Renvoi Issues In Arbitration
1. What is Renvoi?
Renvoi is a doctrine in private international law where a forum court, when applying a foreign law, also considers that foreign legal system’s conflict of laws rules, not just its substantive law. This may result in:
- Remission: the foreign law refers the matter back to the forum law
- Transmission: the foreign law refers to a third country’s law
In arbitration, renvoi becomes relevant when determining the applicable law—especially the law governing the arbitration agreement, the substantive contract, or the procedural law (lex arbitri).
2. Renvoi in the Context of Arbitration
Arbitration generally aims for certainty and predictability, so tribunals and courts are often reluctant to apply renvoi. The key issue is:
When parties choose a governing law, do they mean only the substantive law, or also its conflict rules?
Most modern arbitration practice rejects renvoi, unless expressly intended.
3. Why Renvoi is Problematic in Arbitration
- Undermines party autonomy
- Leads to uncertainty and unpredictability
- Causes forum shopping and delays
- Conflicts with arbitration’s goal of efficiency
4. Judicial Approach to Renvoi in Arbitration
Courts across jurisdictions have mostly rejected renvoi, especially in commercial arbitration.
5. Key Case Laws
(1) Bonython v Commonwealth of Australia
- Established that the proper law of the contract should be determined without invoking renvoi.
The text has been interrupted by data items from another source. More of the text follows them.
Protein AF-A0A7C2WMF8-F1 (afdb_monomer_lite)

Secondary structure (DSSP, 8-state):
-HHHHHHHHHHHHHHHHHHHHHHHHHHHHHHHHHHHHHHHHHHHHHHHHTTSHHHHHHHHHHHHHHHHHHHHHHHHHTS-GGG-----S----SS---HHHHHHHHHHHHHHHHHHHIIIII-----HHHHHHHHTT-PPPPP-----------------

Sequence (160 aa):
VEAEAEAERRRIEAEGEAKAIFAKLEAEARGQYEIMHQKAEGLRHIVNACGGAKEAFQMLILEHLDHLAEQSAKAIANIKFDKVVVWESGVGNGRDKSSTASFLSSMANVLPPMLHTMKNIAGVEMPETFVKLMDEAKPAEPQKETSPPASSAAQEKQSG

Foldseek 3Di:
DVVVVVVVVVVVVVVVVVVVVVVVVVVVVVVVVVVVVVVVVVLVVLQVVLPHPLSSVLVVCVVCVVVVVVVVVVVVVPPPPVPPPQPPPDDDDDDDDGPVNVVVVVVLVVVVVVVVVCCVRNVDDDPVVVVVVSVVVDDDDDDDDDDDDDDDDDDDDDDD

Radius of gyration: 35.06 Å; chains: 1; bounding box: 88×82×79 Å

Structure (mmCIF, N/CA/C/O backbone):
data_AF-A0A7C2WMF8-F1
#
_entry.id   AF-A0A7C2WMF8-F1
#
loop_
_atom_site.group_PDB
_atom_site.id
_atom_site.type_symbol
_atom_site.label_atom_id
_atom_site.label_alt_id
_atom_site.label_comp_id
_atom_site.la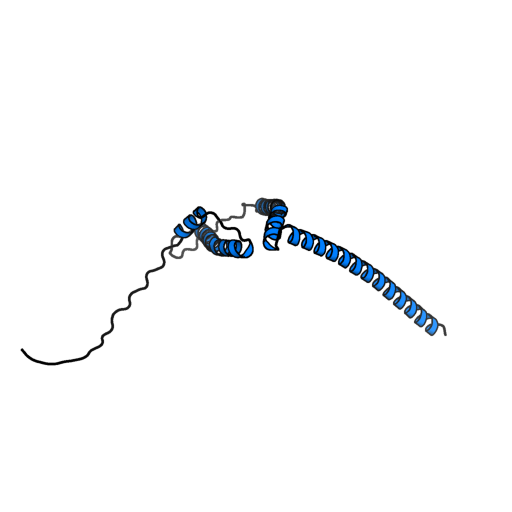bel_asym_id
_atom_site.label_entity_id
_atom_site.label_seq_id
_atom_site.pdbx_PDB_ins_code
_atom_site.Cartn_x
_atom_site.Cartn_y
_atom_site.Cartn_z
_atom_site.occupancy
_atom_site.B_iso_or_equiv
_atom_site.auth_seq_id
_atom_site.auth_comp_id
_atom_site.auth_asym_id
_atom_site.auth_atom_id
_atom_site.pdbx_PDB_model_num
ATOM 1 N N . VAL A 1 1 ? -32.513 1.636 48.434 1.00 65.19 1 VAL A N 1
ATOM 2 C CA . VAL A 1 1 ? -33.050 2.575 47.424 1.00 65.19 1 VAL A CA 1
ATOM 3 C C . VAL A 1 1 ? -31.960 3.468 46.829 1.00 65.19 1 VAL A C 1
ATOM 5 O O . VAL A 1 1 ? -31.780 3.413 45.624 1.00 65.19 1 VAL A O 1
ATOM 8 N N . GLU A 1 2 ? -31.169 4.225 47.607 1.00 75.00 2 GLU A N 1
ATOM 9 C CA . GLU A 1 2 ? -30.087 5.072 47.038 1.00 75.00 2 GLU A CA 1
ATOM 10 C C . GLU A 1 2 ? -28.962 4.280 46.342 1.00 75.00 2 GLU A C 1
ATOM 12 O O . GLU A 1 2 ? -28.563 4.632 45.236 1.00 75.00 2 GLU A O 1
ATOM 17 N N . ALA A 1 3 ? -28.515 3.158 46.918 1.00 76.12 3 ALA A N 1
ATOM 18 C CA . ALA A 1 3 ? -27.465 2.323 46.318 1.00 76.12 3 ALA A CA 1
ATOM 19 C C . ALA A 1 3 ? -27.871 1.682 44.971 1.00 76.12 3 ALA A C 1
ATOM 21 O O . ALA A 1 3 ? -27.036 1.512 44.085 1.00 76.12 3 ALA A O 1
ATOM 22 N N . GLU A 1 4 ? -29.155 1.356 44.794 1.00 75.25 4 GLU A N 1
ATOM 23 C CA . GLU A 1 4 ? -29.688 0.823 43.530 1.00 75.25 4 GLU A CA 1
ATOM 24 C C . GLU A 1 4 ? -29.782 1.916 42.457 1.00 75.25 4 GLU A C 1
ATOM 26 O O . GLU A 1 4 ? -29.475 1.667 41.293 1.00 75.25 4 GLU A O 1
ATOM 31 N N . ALA A 1 5 ? -30.131 3.146 42.847 1.00 83.50 5 ALA A N 1
ATOM 32 C CA . ALA A 1 5 ? -30.170 4.285 41.933 1.00 83.50 5 ALA A CA 1
ATOM 33 C C . ALA A 1 5 ? -28.767 4.690 41.445 1.00 83.50 5 ALA A C 1
ATOM 35 O O . ALA A 1 5 ? -28.602 5.052 40.281 1.00 83.50 5 ALA A O 1
ATOM 36 N N . GLU A 1 6 ? -27.746 4.610 42.302 1.00 80.81 6 GLU A N 1
ATOM 37 C CA . GLU A 1 6 ? -26.357 4.841 41.889 1.00 80.81 6 GLU A CA 1
ATOM 38 C C . GLU A 1 6 ? -25.821 3.749 40.956 1.00 80.81 6 GLU A C 1
ATOM 40 O O . GLU A 1 6 ? -25.090 4.054 40.012 1.00 80.81 6 GLU A O 1
ATOM 45 N N . ALA A 1 7 ? -26.174 2.484 41.196 1.00 83.62 7 ALA A N 1
ATOM 46 C CA . ALA A 1 7 ? -25.761 1.378 40.337 1.00 83.62 7 ALA A CA 1
ATOM 47 C C . ALA A 1 7 ? -26.335 1.518 38.917 1.00 83.62 7 ALA A C 1
ATOM 49 O O . ALA A 1 7 ? -25.598 1.371 37.941 1.00 83.62 7 ALA A O 1
ATOM 50 N N . GLU A 1 8 ? -27.615 1.878 38.796 1.00 85.12 8 GLU A N 1
ATOM 51 C CA . GLU A 1 8 ? -28.254 2.056 37.489 1.00 85.12 8 GLU A CA 1
ATOM 52 C C . GLU A 1 8 ? -27.716 3.291 36.747 1.00 85.12 8 GLU A C 1
ATOM 54 O O . GLU A 1 8 ? -27.506 3.232 35.536 1.00 85.12 8 GLU A O 1
ATOM 59 N N . ARG A 1 9 ? -27.387 4.385 37.456 1.00 87.25 9 ARG A N 1
ATOM 60 C CA . ARG A 1 9 ? -26.722 5.556 36.847 1.00 87.25 9 ARG A CA 1
ATOM 61 C C . ARG A 1 9 ? -25.371 5.197 36.237 1.00 87.25 9 ARG A C 1
ATOM 63 O O . ARG A 1 9 ? -25.151 5.500 35.068 1.00 87.25 9 ARG A O 1
ATOM 70 N N . ARG A 1 10 ? -24.511 4.490 36.982 1.00 87.31 10 ARG A N 1
ATOM 71 C CA . ARG A 1 10 ? -23.206 4.043 36.461 1.00 87.31 10 ARG A CA 1
ATOM 72 C C . ARG A 1 10 ? -23.358 3.114 35.260 1.00 87.31 10 ARG A C 1
ATOM 74 O O . ARG A 1 10 ? -22.542 3.164 34.345 1.00 87.31 10 ARG A O 1
ATOM 81 N N . ARG A 1 11 ? -24.400 2.275 35.240 1.00 90.69 11 ARG A N 1
ATOM 82 C CA . ARG A 1 11 ? -24.671 1.383 34.106 1.00 90.69 11 ARG A CA 1
ATOM 83 C C . ARG A 1 11 ? -25.042 2.167 32.849 1.00 90.69 11 ARG A C 1
ATOM 85 O O . ARG A 1 11 ? -24.492 1.903 31.785 1.00 90.69 11 ARG A O 1
ATOM 92 N N . ILE A 1 12 ? -25.930 3.151 32.978 1.00 92.38 12 ILE A N 1
ATOM 93 C CA . ILE A 1 12 ? -26.364 4.000 31.862 1.00 92.38 12 ILE A CA 1
ATOM 94 C C . ILE A 1 12 ? -25.208 4.864 31.344 1.00 92.38 12 ILE A C 1
ATOM 96 O O . ILE A 1 12 ? -25.053 5.003 30.132 1.00 92.38 12 ILE A O 1
ATOM 100 N N . GLU A 1 13 ? -24.378 5.408 32.237 1.00 91.56 13 GLU A N 1
ATOM 101 C CA . GLU A 1 13 ? -23.176 6.164 31.863 1.00 91.56 13 GLU A CA 1
ATOM 102 C C . GLU A 1 13 ? -22.184 5.285 31.093 1.00 91.56 13 GLU A C 1
ATOM 104 O O . GLU A 1 13 ? -21.801 5.644 29.981 1.00 91.56 13 GLU A O 1
ATOM 109 N N . ALA A 1 14 ? -21.862 4.090 31.599 1.00 92.00 14 ALA A N 1
ATOM 110 C CA . ALA A 1 14 ? -20.968 3.152 30.917 1.00 92.00 14 ALA A CA 1
ATOM 111 C C . ALA A 1 14 ? -21.516 2.694 29.550 1.00 92.00 14 ALA A C 1
ATOM 113 O O . ALA A 1 14 ? -20.771 2.593 28.573 1.00 92.00 14 ALA A O 1
ATOM 114 N N . GLU A 1 15 ? -22.825 2.446 29.443 1.00 93.38 15 GLU A N 1
ATOM 115 C CA . GLU A 1 15 ? -23.475 2.136 28.165 1.00 93.38 15 GLU A CA 1
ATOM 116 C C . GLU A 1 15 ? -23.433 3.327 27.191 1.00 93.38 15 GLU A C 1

- Emphasized identifying the system of law intended by the parties.
(2) Amin Rasheed Shipping Corp v Kuwait Insurance Co
- The court rejected renvoi and held that express choice of law refers to substantive law only.
- Reinforced the principle that renvoi should not complicate contractual interpretation.
(3) Dicey, Morris & Collins approach
- Though not a single case, courts following this approach consistently interpret choice of law as excluding renvoi unless expressly included.
- Widely influential in arbitration jurisprudence.
(4) Naviera Amazonica Peruana SA v Compania Internacional de Seguros del Peru
- Distinguished between:
- Proper law of contract
- Proper law of arbitration agreement
- The court avoided renvoi and focused on closest and most real connection.
(5) Sulamérica Cia Nacional de Seguros SA v Enesa Engenharia SA
- Confirmed that choice of law for arbitration agreements does not automatically import renvoi.
- Emphasized commercial intention and effectiveness of arbitration clause.
(6) Reliance Industries Ltd v Union of India
- Indian Supreme Court clarified that:
- Choice of law generally refers to substantive law
- Renvoi is not presumed
- Highlighted importance of party autonomy in arbitration agreements
(7) NTPC v Singer Company
- Held that proper law of the contract governs arbitration unless otherwise specified
- No application of renvoi; focus on intention of parties
6. Modern Position in Arbitration
Most arbitration frameworks (like UNCITRAL Model Law) implicitly reject renvoi:
- Choice of law = substantive law only
- Conflict rules of that law are excluded
- Ensures clarity and predictability
7. Situations Where Renvoi Might Arise
Although rare, renvoi issues can arise when:
- The contract is silent on governing law
- There are multiple jurisdictions involved
- Courts (not arbitral tribunals) interpret the arbitration agreement
- Enforcement proceedings raise conflict of law questions
8. Practical Approach by Arbitral Tribunals
Arbitral tribunals usually:
- Apply direct choice of law rules
- Avoid renvoi unless explicitly required
- Interpret governing law clauses as referring to internal law only
9. Conclusion
Renvoi has limited relevance in arbitration. The dominant trend is:
- Rejection of renvoi
- Preference for certainty and party autonomy
- Focus on substantive law chosen by parties
In essence, arbitration seeks to avoid the complexity that renvoi introduces, ensuring smoother and more predictable dispute resolution.